*Input*
-*-

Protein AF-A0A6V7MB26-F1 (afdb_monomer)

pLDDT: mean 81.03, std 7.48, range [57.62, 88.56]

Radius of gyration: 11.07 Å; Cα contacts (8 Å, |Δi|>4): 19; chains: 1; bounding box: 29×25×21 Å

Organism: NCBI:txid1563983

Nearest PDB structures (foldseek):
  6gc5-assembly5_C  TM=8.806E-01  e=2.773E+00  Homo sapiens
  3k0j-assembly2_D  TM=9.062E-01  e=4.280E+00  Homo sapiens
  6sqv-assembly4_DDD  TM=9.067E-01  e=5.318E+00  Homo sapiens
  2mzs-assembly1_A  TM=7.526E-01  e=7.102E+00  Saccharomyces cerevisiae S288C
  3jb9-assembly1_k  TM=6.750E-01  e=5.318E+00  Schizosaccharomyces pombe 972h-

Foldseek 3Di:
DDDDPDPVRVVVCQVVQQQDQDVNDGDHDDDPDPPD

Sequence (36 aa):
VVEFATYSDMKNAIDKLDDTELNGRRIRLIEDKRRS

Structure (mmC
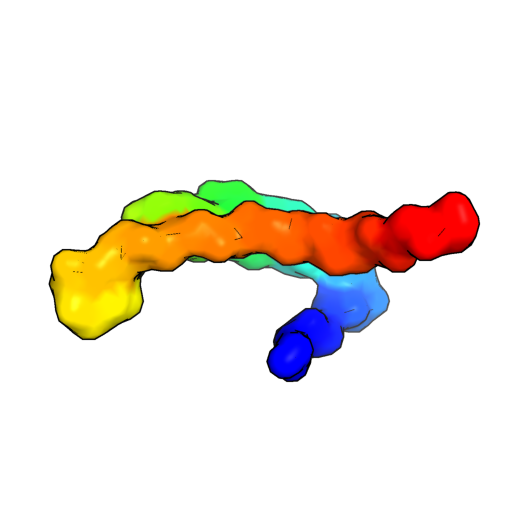IF, N/CA/C/O backbone):
data_AF-A0A6V7MB26-F1
#
_entry.id   AF-A0A6V7MB26-F1
#
loop_
_atom_site.group_PDB
_atom_site.id
_atom_site.type_symbol
_atom_site.label_atom_id
_atom_site.label_alt_id
_atom_site.label_comp_id
_atom_site.label_asym_id
_atom_site.label_entity_id
_atom_site.label_seq_id
_atom_site.pdbx_PDB_ins_code
_atom_site.Cartn_x
_atom_site.Cartn_y
_atom_site.Cartn_z
_atom_site.occupancy
_atom_site.B_iso_or_equiv
_atom_site.auth_seq_id
_atom_site.auth_comp_id
_atom_site.auth_asym_id
_atom_site.auth_atom_id
_atom_site.pdbx_PDB_model_num
ATOM 1 N N . VAL A 1 1 ? -1.088 -13.216 -1.569 1.00 68.44 1 VAL A N 1
ATOM 2 C CA . VAL A 1 1 ? 0.294 -12.693 -1.636 1.00 68.44 1 VAL A CA 1
ATOM 3 C C . VAL A 1 1 ? 0.272 -11.451 -2.511 1.00 68.44 1 VAL A C 1
ATOM 5 O O . VAL A 1 1 ? -0.473 -11.449 -3.482 1.00 68.44 1 VAL A O 1
ATOM 8 N N . VAL A 1 2 ? 0.967 -10.388 -2.113 1.00 79.
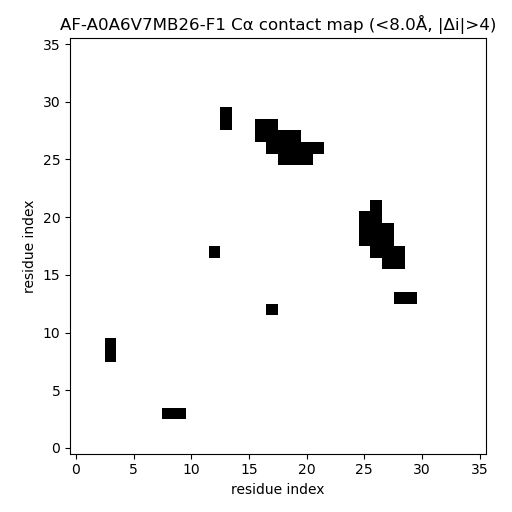00 2 VAL A N 1
ATOM 9 C CA . VAL A 1 2 ? 1.086 -9.137 -2.882 1.00 79.00 2 VAL A CA 1
ATOM 10 C C . VAL A 1 2 ? 2.535 -9.025 -3.337 1.00 79.00 2 VAL A C 1
ATOM 12 O O . VAL A 1 2 ? 3.433 -9.327 -2.553 1.00 79.00 2 VAL A O 1
ATOM 15 N N . GLU A 1 3 ? 2.757 -8.620 -4.585 1.00 80.38 3 GLU A N 1
ATOM 16 C CA . GLU A 1 3 ? 4.094 -8.455 -5.158 1.00 80.38 3 GLU A CA 1
ATOM 17 C C . GLU A 1 3 ? 4.421 -6.968 -5.305 1.00 80.38 3 GLU A C 1
ATOM 19 O O . GLU A 1 3 ? 3.604 -6.181 -5.784 1.00 80.38 3 GLU A O 1
ATOM 24 N N . PHE A 1 4 ? 5.625 -6.588 -4.884 1.00 84.69 4 PHE A N 1
ATOM 25 C CA . PHE A 1 4 ? 6.148 -5.235 -5.033 1.00 84.69 4 PHE A CA 1
ATOM 26 C C . PHE A 1 4 ? 7.264 -5.240 -6.072 1.00 84.69 4 PHE A C 1
ATOM 28 O O . PHE A 1 4 ? 8.083 -6.156 -6.100 1.00 84.69 4 PHE A O 1
ATOM 35 N N . ALA A 1 5 ? 7.317 -4.199 -6.904 1.00 86.44 5 ALA A N 1
ATOM 36 C CA . ALA A 1 5 ? 8.364 -4.059 -7.914 1.00 86.44 5 ALA A CA 1
ATOM 37 C C . ALA A 1 5 ? 9.757 -3.888 -7.282 1.00 86.44 5 ALA A C 1
ATOM 39 O O . ALA A 1 5 ? 10.754 -4.338 -7.844 1.00 86.44 5 ALA A O 1
ATOM 40 N N . THR A 1 6 ? 9.830 -3.252 -6.108 1.00 88.19 6 THR A N 1
ATOM 41 C CA . THR A 1 6 ? 11.083 -3.029 -5.383 1.00 88.19 6 THR A CA 1
ATOM 42 C C . THR A 1 6 ? 10.935 -3.253 -3.878 1.00 88.19 6 THR A C 1
ATOM 44 O O . THR A 1 6 ? 9.852 -3.120 -3.303 1.00 88.19 6 THR A O 1
ATOM 47 N N . TYR A 1 7 ? 12.059 -3.538 -3.211 1.00 85.75 7 TYR A N 1
ATOM 48 C CA . TYR A 1 7 ? 12.124 -3.616 -1.747 1.00 85.75 7 TYR A CA 1
ATOM 49 C C . TYR A 1 7 ? 11.735 -2.288 -1.078 1.00 85.75 7 TYR A C 1
ATOM 51 O O . TYR A 1 7 ? 11.085 -2.280 -0.035 1.00 85.75 7 TYR A O 1
ATOM 59 N N . SER A 1 8 ? 12.096 -1.158 -1.691 1.00 88.38 8 SER A N 
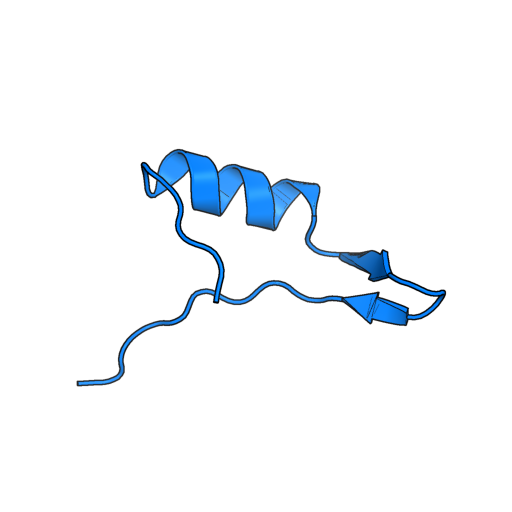1
ATOM 60 C CA . SER A 1 8 ? 11.732 0.174 -1.202 1.00 88.38 8 SER A CA 1
ATOM 61 C C . SER A 1 8 ? 10.219 0.389 -1.212 1.00 88.38 8 SER A C 1
ATOM 63 O O . SER A 1 8 ? 9.680 0.912 -0.238 1.00 88.38 8 SER A O 1
ATOM 65 N N . ASP A 1 9 ? 9.524 -0.056 -2.265 1.00 86.50 9 ASP A N 1
ATOM 66 C CA . ASP A 1 9 ? 8.060 0.035 -2.351 1.00 86.50 9 ASP A CA 1
ATOM 67 C C . ASP A 1 9 ? 7.384 -0.822 -1.282 1.00 86.50 9 ASP A C 1
ATOM 69 O O . ASP A 1 9 ? 6.471 -0.352 -0.604 1.00 86.50 9 ASP A O 1
ATOM 73 N N . MET A 1 10 ? 7.881 -2.043 -1.067 1.00 88.56 10 MET A N 1
ATOM 74 C CA . MET A 1 10 ? 7.402 -2.913 0.006 1.00 88.56 10 MET A CA 1
ATOM 75 C C . MET A 1 10 ? 7.628 -2.278 1.383 1.00 88.56 10 MET A C 1
ATOM 77 O O . MET A 1 10 ? 6.711 -2.251 2.199 1.00 88.56 10 MET A O 1
ATOM 81 N N . LYS A 1 11 ? 8.816 -1.723 1.647 1.00 87.94 11 LYS A N 1
ATOM 82 C CA . LYS A 1 11 ? 9.121 -1.073 2.927 1.00 87.94 11 LYS A CA 1
ATOM 83 C C . LYS A 1 11 ? 8.221 0.138 3.174 1.00 87.94 11 LYS A C 1
ATOM 85 O O . LYS A 1 11 ? 7.713 0.288 4.277 1.00 87.94 11 LYS A O 1
ATOM 90 N N . ASN A 1 12 ? 7.988 0.962 2.151 1.00 87.69 12 ASN A N 1
ATOM 91 C CA . ASN A 1 12 ? 7.053 2.086 2.228 1.00 87.69 12 ASN A CA 1
ATOM 92 C C . ASN A 1 12 ? 5.616 1.618 2.486 1.00 87.69 12 ASN A C 1
ATOM 94 O O . ASN A 1 12 ? 4.882 2.276 3.217 1.00 87.69 12 ASN A O 1
ATOM 98 N N . ALA A 1 13 ? 5.203 0.504 1.877 1.00 86.38 13 ALA A N 1
ATOM 99 C CA . ALA A 1 13 ? 3.885 -0.072 2.096 1.00 86.38 13 ALA A CA 1
ATOM 100 C C . ALA A 1 13 ? 3.739 -0.624 3.517 1.00 86.38 13 ALA A C 1
ATOM 102 O O . ALA A 1 13 ? 2.710 -0.393 4.133 1.00 86.38 13 ALA A O 1
ATOM 103 N N . ILE A 1 14 ? 4.763 -1.288 4.056 1.00 86.19 14 ILE A N 1
ATOM 104 C CA . ILE A 1 14 ? 4.777 -1.728 5.455 1.00 86.19 14 ILE A CA 1
ATOM 105 C C . ILE A 1 14 ? 4.707 -0.505 6.370 1.00 86.19 14 ILE A C 1
ATOM 107 O O . ILE A 1 14 ? 3.776 -0.398 7.143 1.00 86.19 14 ILE A O 1
ATOM 111 N N . ASP A 1 15 ? 5.597 0.471 6.224 1.00 85.12 15 ASP A N 1
ATOM 112 C CA . ASP A 1 15 ? 5.645 1.644 7.109 1.00 85.12 15 ASP A CA 1
ATOM 113 C C . ASP A 1 15 ? 4.339 2.466 7.113 1.00 85.12 15 ASP A C 1
ATOM 115 O O . ASP A 1 15 ? 3.939 3.006 8.140 1.00 85.12 15 ASP A O 1
ATOM 119 N N . LYS A 1 16 ? 3.641 2.535 5.969 1.00 83.50 16 LYS A N 1
ATOM 120 C CA . LYS A 1 16 ? 2.386 3.295 5.834 1.00 83.50 16 LYS A CA 1
ATOM 121 C C . LYS A 1 16 ? 1.121 2.506 6.146 1.00 83.50 16 LYS A C 1
ATOM 123 O O . LYS A 1 16 ? 0.110 3.121 6.477 1.00 83.50 16 LYS A O 1
ATOM 128 N N . LEU A 1 17 ? 1.125 1.195 5.916 1.00 81.12 17 LEU A N 1
ATOM 129 C CA . LEU A 1 17 ? -0.071 0.355 6.022 1.00 81.12 17 LEU A CA 1
ATOM 130 C C . LEU A 1 17 ? -0.033 -0.569 7.242 1.00 81.12 17 LEU A C 1
ATOM 132 O O . LEU A 1 17 ? -1.069 -1.140 7.592 1.00 81.12 17 LEU A O 1
ATOM 136 N N . ASP A 1 18 ? 1.123 -0.723 7.889 1.00 75.44 18 ASP A N 1
ATOM 137 C CA . ASP A 1 18 ? 1.218 -1.366 9.193 1.00 75.44 18 ASP A CA 1
ATOM 138 C C . ASP A 1 18 ? 0.425 -0.527 10.196 1.00 75.44 18 ASP A C 1
ATOM 140 O O . ASP A 1 18 ? 0.516 0.699 10.229 1.00 75.44 18 ASP A O 1
ATOM 144 N N . ASP A 1 19 ? -0.429 -1.199 10.960 1.00 67.44 19 ASP A N 1
ATOM 145 C CA . ASP A 1 19 ? -1.401 -0.591 11.875 1.00 67.44 19 ASP A CA 1
ATOM 146 
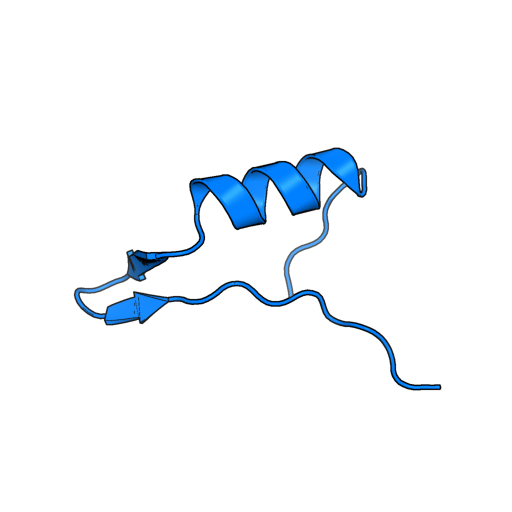C C . ASP A 1 19 ? -2.624 0.083 11.225 1.00 67.44 19 ASP A C 1
ATOM 148 O O . ASP A 1 19 ? -3.401 0.766 11.898 1.00 67.44 19 ASP A O 1
ATOM 152 N N . THR A 1 20 ? -2.875 -0.168 9.936 1.00 83.94 20 THR A N 1
ATOM 153 C CA . THR A 1 20 ? -4.174 0.178 9.339 1.00 83.94 20 THR A CA 1
ATOM 154 C C . THR A 1 20 ? -5.286 -0.746 9.834 1.00 83.94 20 THR A C 1
ATOM 156 O O . THR A 1 20 ? -5.083 -1.923 10.151 1.00 83.94 20 THR A O 1
ATOM 159 N N . GLU A 1 21 ? -6.501 -0.204 9.912 1.00 84.12 21 GLU A N 1
ATO
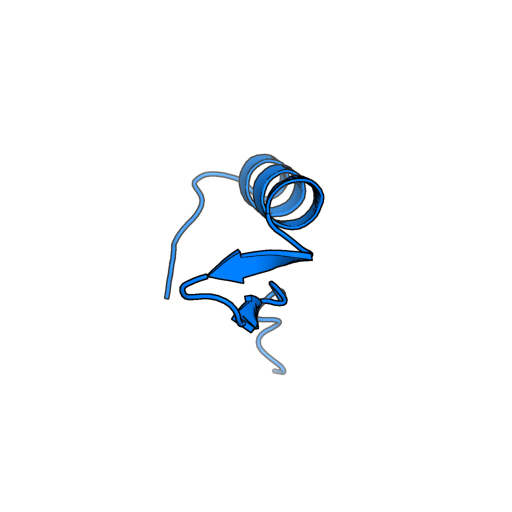M 160 C CA . GLU A 1 21 ? -7.692 -0.972 10.263 1.00 84.12 21 GLU A CA 1
ATOM 161 C C . GLU A 1 21 ? -8.379 -1.483 8.998 1.00 84.12 21 GLU A C 1
ATOM 163 O O . GLU A 1 21 ? -8.951 -0.718 8.222 1.00 84.12 21 GLU A O 1
ATOM 168 N N . LEU A 1 22 ? -8.366 -2.801 8.808 1.00 83.19 22 LEU A N 1
ATOM 169 C CA . LEU A 1 22 ? -9.125 -3.468 7.760 1.00 83.19 22 LEU A CA 1
ATOM 170 C C . LEU A 1 22 ? -10.362 -4.112 8.389 1.00 83.19 22 LEU A C 1
ATOM 172 O O . LEU A 1 22 ? -10.252 -5.034 9.197 1.00 83.19 22 LEU A O 1
ATOM 176 N N . ASN A 1 23 ? -11.553 -3.629 8.026 1.00 82.75 23 ASN A N 1
ATOM 177 C CA . ASN A 1 23 ? -12.834 -4.100 8.575 1.00 82.75 23 ASN A CA 1
ATOM 178 C C . ASN A 1 23 ? -12.910 -4.028 10.118 1.00 82.75 23 ASN A C 1
ATOM 180 O O . ASN A 1 23 ? -13.427 -4.942 10.762 1.00 82.75 23 ASN A O 1
ATOM 184 N N . GLY A 1 24 ? -12.353 -2.969 10.719 1.00 87.38 24 GLY A N 1
ATOM 185 C CA . GLY A 1 24 ? -12.321 -2.788 12.179 1.00 87.38 24 GLY A CA 1
ATOM 186 C C . GLY A 1 24 ? -11.359 -3.730 12.910 1.00 87.38 24 GLY A C 1
ATOM 187 O O . GLY A 1 24 ? -11.449 -3.894 14.125 1.00 87.38 24 GLY A O 1
ATOM 188 N N . ARG A 1 25 ? -10.451 -4.390 12.179 1.00 84.25 25 ARG A N 1
ATOM 189 C CA . ARG A 1 25 ? -9.359 -5.185 12.742 1.00 84.25 25 ARG A CA 1
ATOM 190 C C . ARG A 1 25 ? -8.031 -4.595 12.303 1.00 84.25 25 ARG A C 1
ATOM 192 O O . ARG A 1 25 ? -7.800 -4.397 11.113 1.00 84.25 25 ARG A O 1
ATOM 199 N N . ARG A 1 26 ? -7.144 -4.359 13.267 1.00 82.94 26 ARG A N 1
ATOM 200 C CA . ARG A 1 26 ? -5.762 -3.965 12.991 1.00 82.94 26 ARG A CA 1
ATOM 201 C C . ARG A 1 26 ? -5.055 -5.077 12.230 1.00 82.94 26 ARG A C 1
ATOM 203 O O . ARG A 1 26 ? -5.009 -6.220 12.699 1.00 82.94 26 ARG A O 1
ATOM 210 N N . ILE A 1 27 ? -4.526 -4.743 11.061 1.00 84.69 27 ILE A N 1
ATOM 211 C CA . ILE A 1 27 ? -3.695 -5.650 10.275 1.00 84.69 27 ILE A CA 1
ATOM 212 C C . ILE A 1 27 ? -2.223 -5.309 10.488 1.00 84.69 27 ILE A C 1
ATOM 214 O O . ILE A 1 27 ? -1.855 -4.147 10.631 1.00 84.69 27 ILE A O 1
ATOM 218 N N . ARG A 1 28 ? -1.387 -6.348 10.533 1.00 82.75 28 ARG A N 1
ATOM 219 C CA . ARG A 1 28 ? 0.071 -6.214 10.558 1.00 82.75 28 ARG A CA 1
ATOM 220 C C . ARG A 1 28 ? 0.635 -6.748 9.263 1.00 82.75 28 ARG A C 1
ATOM 222 O O . ARG A 1 28 ? 0.297 -7.868 8.867 1.00 82.75 28 ARG A O 1
ATOM 229 N N . LEU A 1 29 ? 1.487 -5.962 8.624 1.00 82.88 29 LEU A N 1
ATOM 230 C CA . LEU A 1 29 ? 2.221 -6.412 7.450 1.00 82.88 29 LEU A CA 1
ATOM 231 C C . LEU A 1 29 ? 3.571 -6.971 7.889 1.00 82.88 29 LEU A C 1
ATOM 233 O O . LEU A 1 29 ? 4.322 -6.326 8.612 1.00 82.88 29 LEU A O 1
ATOM 237 N N . ILE A 1 30 ? 3.870 -8.190 7.447 1.00 81.06 30 ILE A N 1
ATOM 238 C CA . ILE A 1 30 ? 5.146 -8.857 7.705 1.00 81.06 30 ILE A CA 1
ATOM 239 C C . ILE A 1 30 ? 5.801 -9.224 6.379 1.00 81.06 30 ILE A C 1
ATOM 241 O O . ILE A 1 30 ? 5.127 -9.625 5.431 1.00 81.06 30 ILE A O 1
ATOM 245 N N . GLU A 1 31 ? 7.121 -9.087 6.317 1.00 78.38 31 GLU A N 1
ATOM 246 C CA . GLU A 1 31 ? 7.899 -9.548 5.172 1.00 78.38 31 GLU A CA 1
ATOM 247 C C . GLU A 1 31 ? 7.920 -11.079 5.148 1.00 78.38 31 GLU A C 1
ATOM 249 O O . GLU A 1 31 ? 8.279 -11.719 6.143 1.00 78.38 31 GLU A O 1
ATOM 254 N N . ASP A 1 32 ? 7.587 -11.675 4.003 1.00 76.94 32 ASP A N 1
ATOM 255 C CA . ASP A 1 32 ? 7.764 -13.110 3.788 1.00 76.94 32 ASP A CA 1
ATOM 256 C C . ASP A 1 32 ? 9.257 -13.395 3.568 1.00 76.94 32 ASP A C 1
ATOM 258 O O . ASP A 1 32 ? 9.786 -13.397 2.453 1.00 76.94 32 ASP A O 1
ATOM 262 N N . LYS A 1 
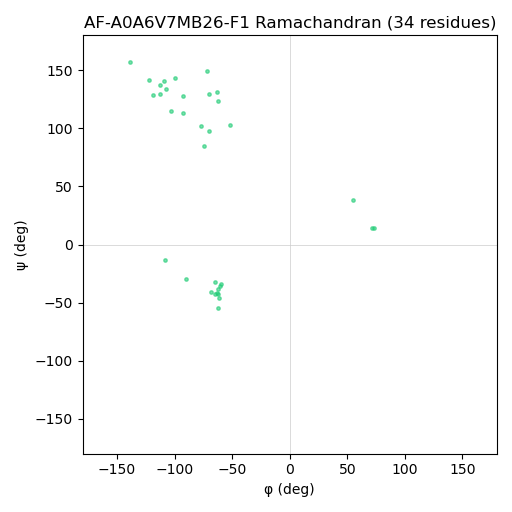33 ? 9.988 -13.555 4.674 1.00 75.81 33 LYS A N 1
ATOM 263 C CA . LYS A 1 33 ? 11.359 -14.056 4.633 1.00 75.81 33 LYS A CA 1
ATOM 264 C C . LYS A 1 33 ? 11.276 -15.558 4.425 1.00 75.81 33 LYS
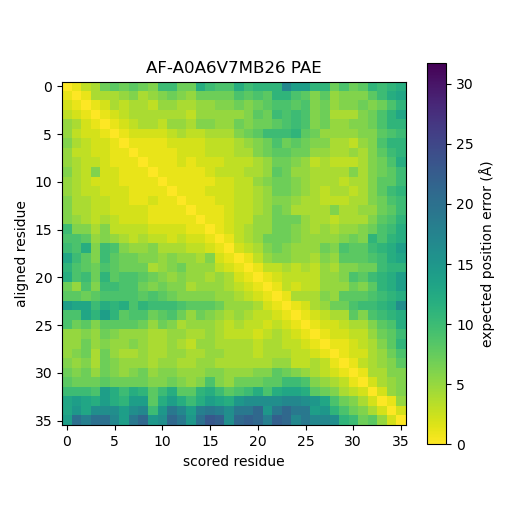 A C 1
ATOM 266 O O . LYS A 1 33 ? 11.041 -16.290 5.388 1.00 75.81 33 LYS A O 1
ATOM 271 N N . ARG A 1 34 ? 11.506 -16.017 3.187 1.00 69.88 34 ARG A N 1
ATOM 272 C CA . ARG A 1 34 ? 11.750 -17.438 2.903 1.00 69.88 34 ARG A CA 1
ATOM 273 C C . ARG A 1 34 ? 12.859 -17.923 3.834 1.00 69.88 34 ARG A C 1
ATOM 275 O O . ARG A 1 34 ? 14.031 -17.618 3.627 1.00 69.88 34 ARG A O 1
ATOM 282 N N . ARG A 1 35 ? 12.475 -18.645 4.886 1.00 61.38 35 ARG A N 1
ATOM 283 C CA . ARG A 1 35 ? 13.399 -19.410 5.716 1.00 61.38 35 ARG A CA 1
ATOM 284 C C . ARG A 1 35 ? 13.859 -20.573 4.842 1.00 61.38 35 ARG A C 1
ATOM 286 O O . ARG A 1 35 ? 13.103 -21.517 4.638 1.00 61.38 35 ARG A O 1
ATOM 293 N N . SER A 1 36 ? 15.027 -20.407 4.231 1.00 57.62 36 SER A N 1
ATOM 294 C CA . SER A 1 36 ? 15.804 -21.498 3.639 1.00 57.62 36 SER A CA 1
ATOM 295 C C . SER A 1 36 ? 16.207 -22.498 4.711 1.00 57.62 36 SER A C 1
ATOM 297 O O . SER 
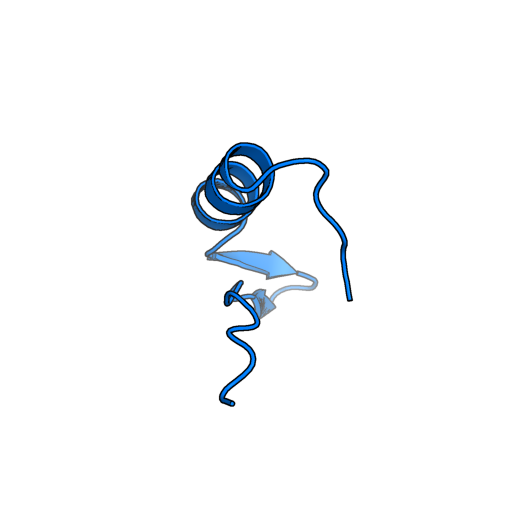A 1 36 ? 16.608 -22.010 5.795 1.00 57.62 36 SER A O 1
#

InterPro domains:
  IPR000504 RNA recognition motif domain [PF00076] (2-28)
  IPR012677 Nucleotide-binding alpha-beta plait domain superfamily [G3DSA:3.30.70.330] (1-33)
  IPR035979 RNA-binding domain superfamily [SSF54928] (2-34)

Solvent-accessible surface area (backbone
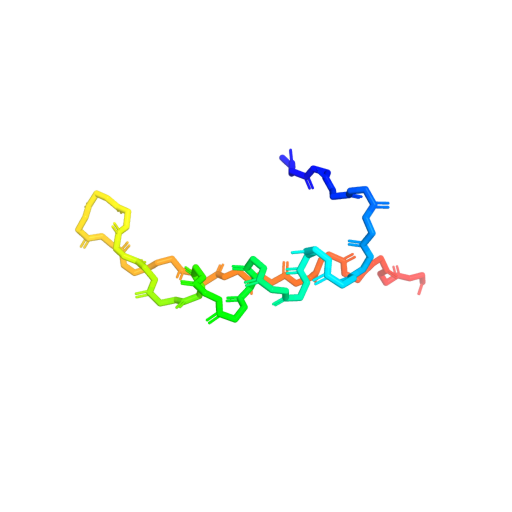 atoms only — not comparable to full-atom values): 2496 Å² total; per-residue (Å²): 141,85,89,62,99,42,72,67,57,44,50,52,46,36,73,70,47,41,71,36,66,58,95,89,37,76,41,79,68,76,84,88,73,82,80,124

Secondary structure (DSSP, 8-state):
----SSHHHHHHHHHHHTT-EETTEE----------

Mean predicted aligned error: 6.02 Å

-*-

*Your goal*
Using the entries above, repeat only the lines from the one containing "ATOM 273 C C" through the one containing "ATOM 297 O O . SER", end lines included.

*Result below*
ATOM 273 C C . ARG A 1 34 ? 12.859 -17.923 3.834 1.00 69.88 34 ARG A C 1
ATOM 275 O O . ARG A 1 34 ? 14.031 -17.618 3.627 1.00 69.88 34 ARG A O 1
ATOM 282 N N . ARG A 1 35 ? 12.475 -18.645 4.886 1.00 61.38 35 ARG A N 1
ATOM 283 C CA . ARG A 1 35 ? 13.399 -19.410 5.716 1.00 61.38 35 ARG A CA 1
ATOM 284 C C . ARG A 1 35 ? 13.859 -20.573 4.842 1.00 61.38 35 ARG A C 1
ATOM 286 O O . ARG A 1 35 ? 13.103 -21.517 4.638 1.00 61.38 35 ARG A O 1
ATOM 293 N N . SER A 1 36 ? 15.027 -20.407 4.231 1.00 57.62 36 SER A N 1
ATOM 294 C CA . SER A 1 36 ? 15.804 -21.498 3.639 1.00 57.62 36 SER A CA 1
ATOM 295 C C . SER A 1 36 ? 16.207 -22.498 4.711 1.00 57.62 36 SER A C 1
ATOM 297 O O . SER 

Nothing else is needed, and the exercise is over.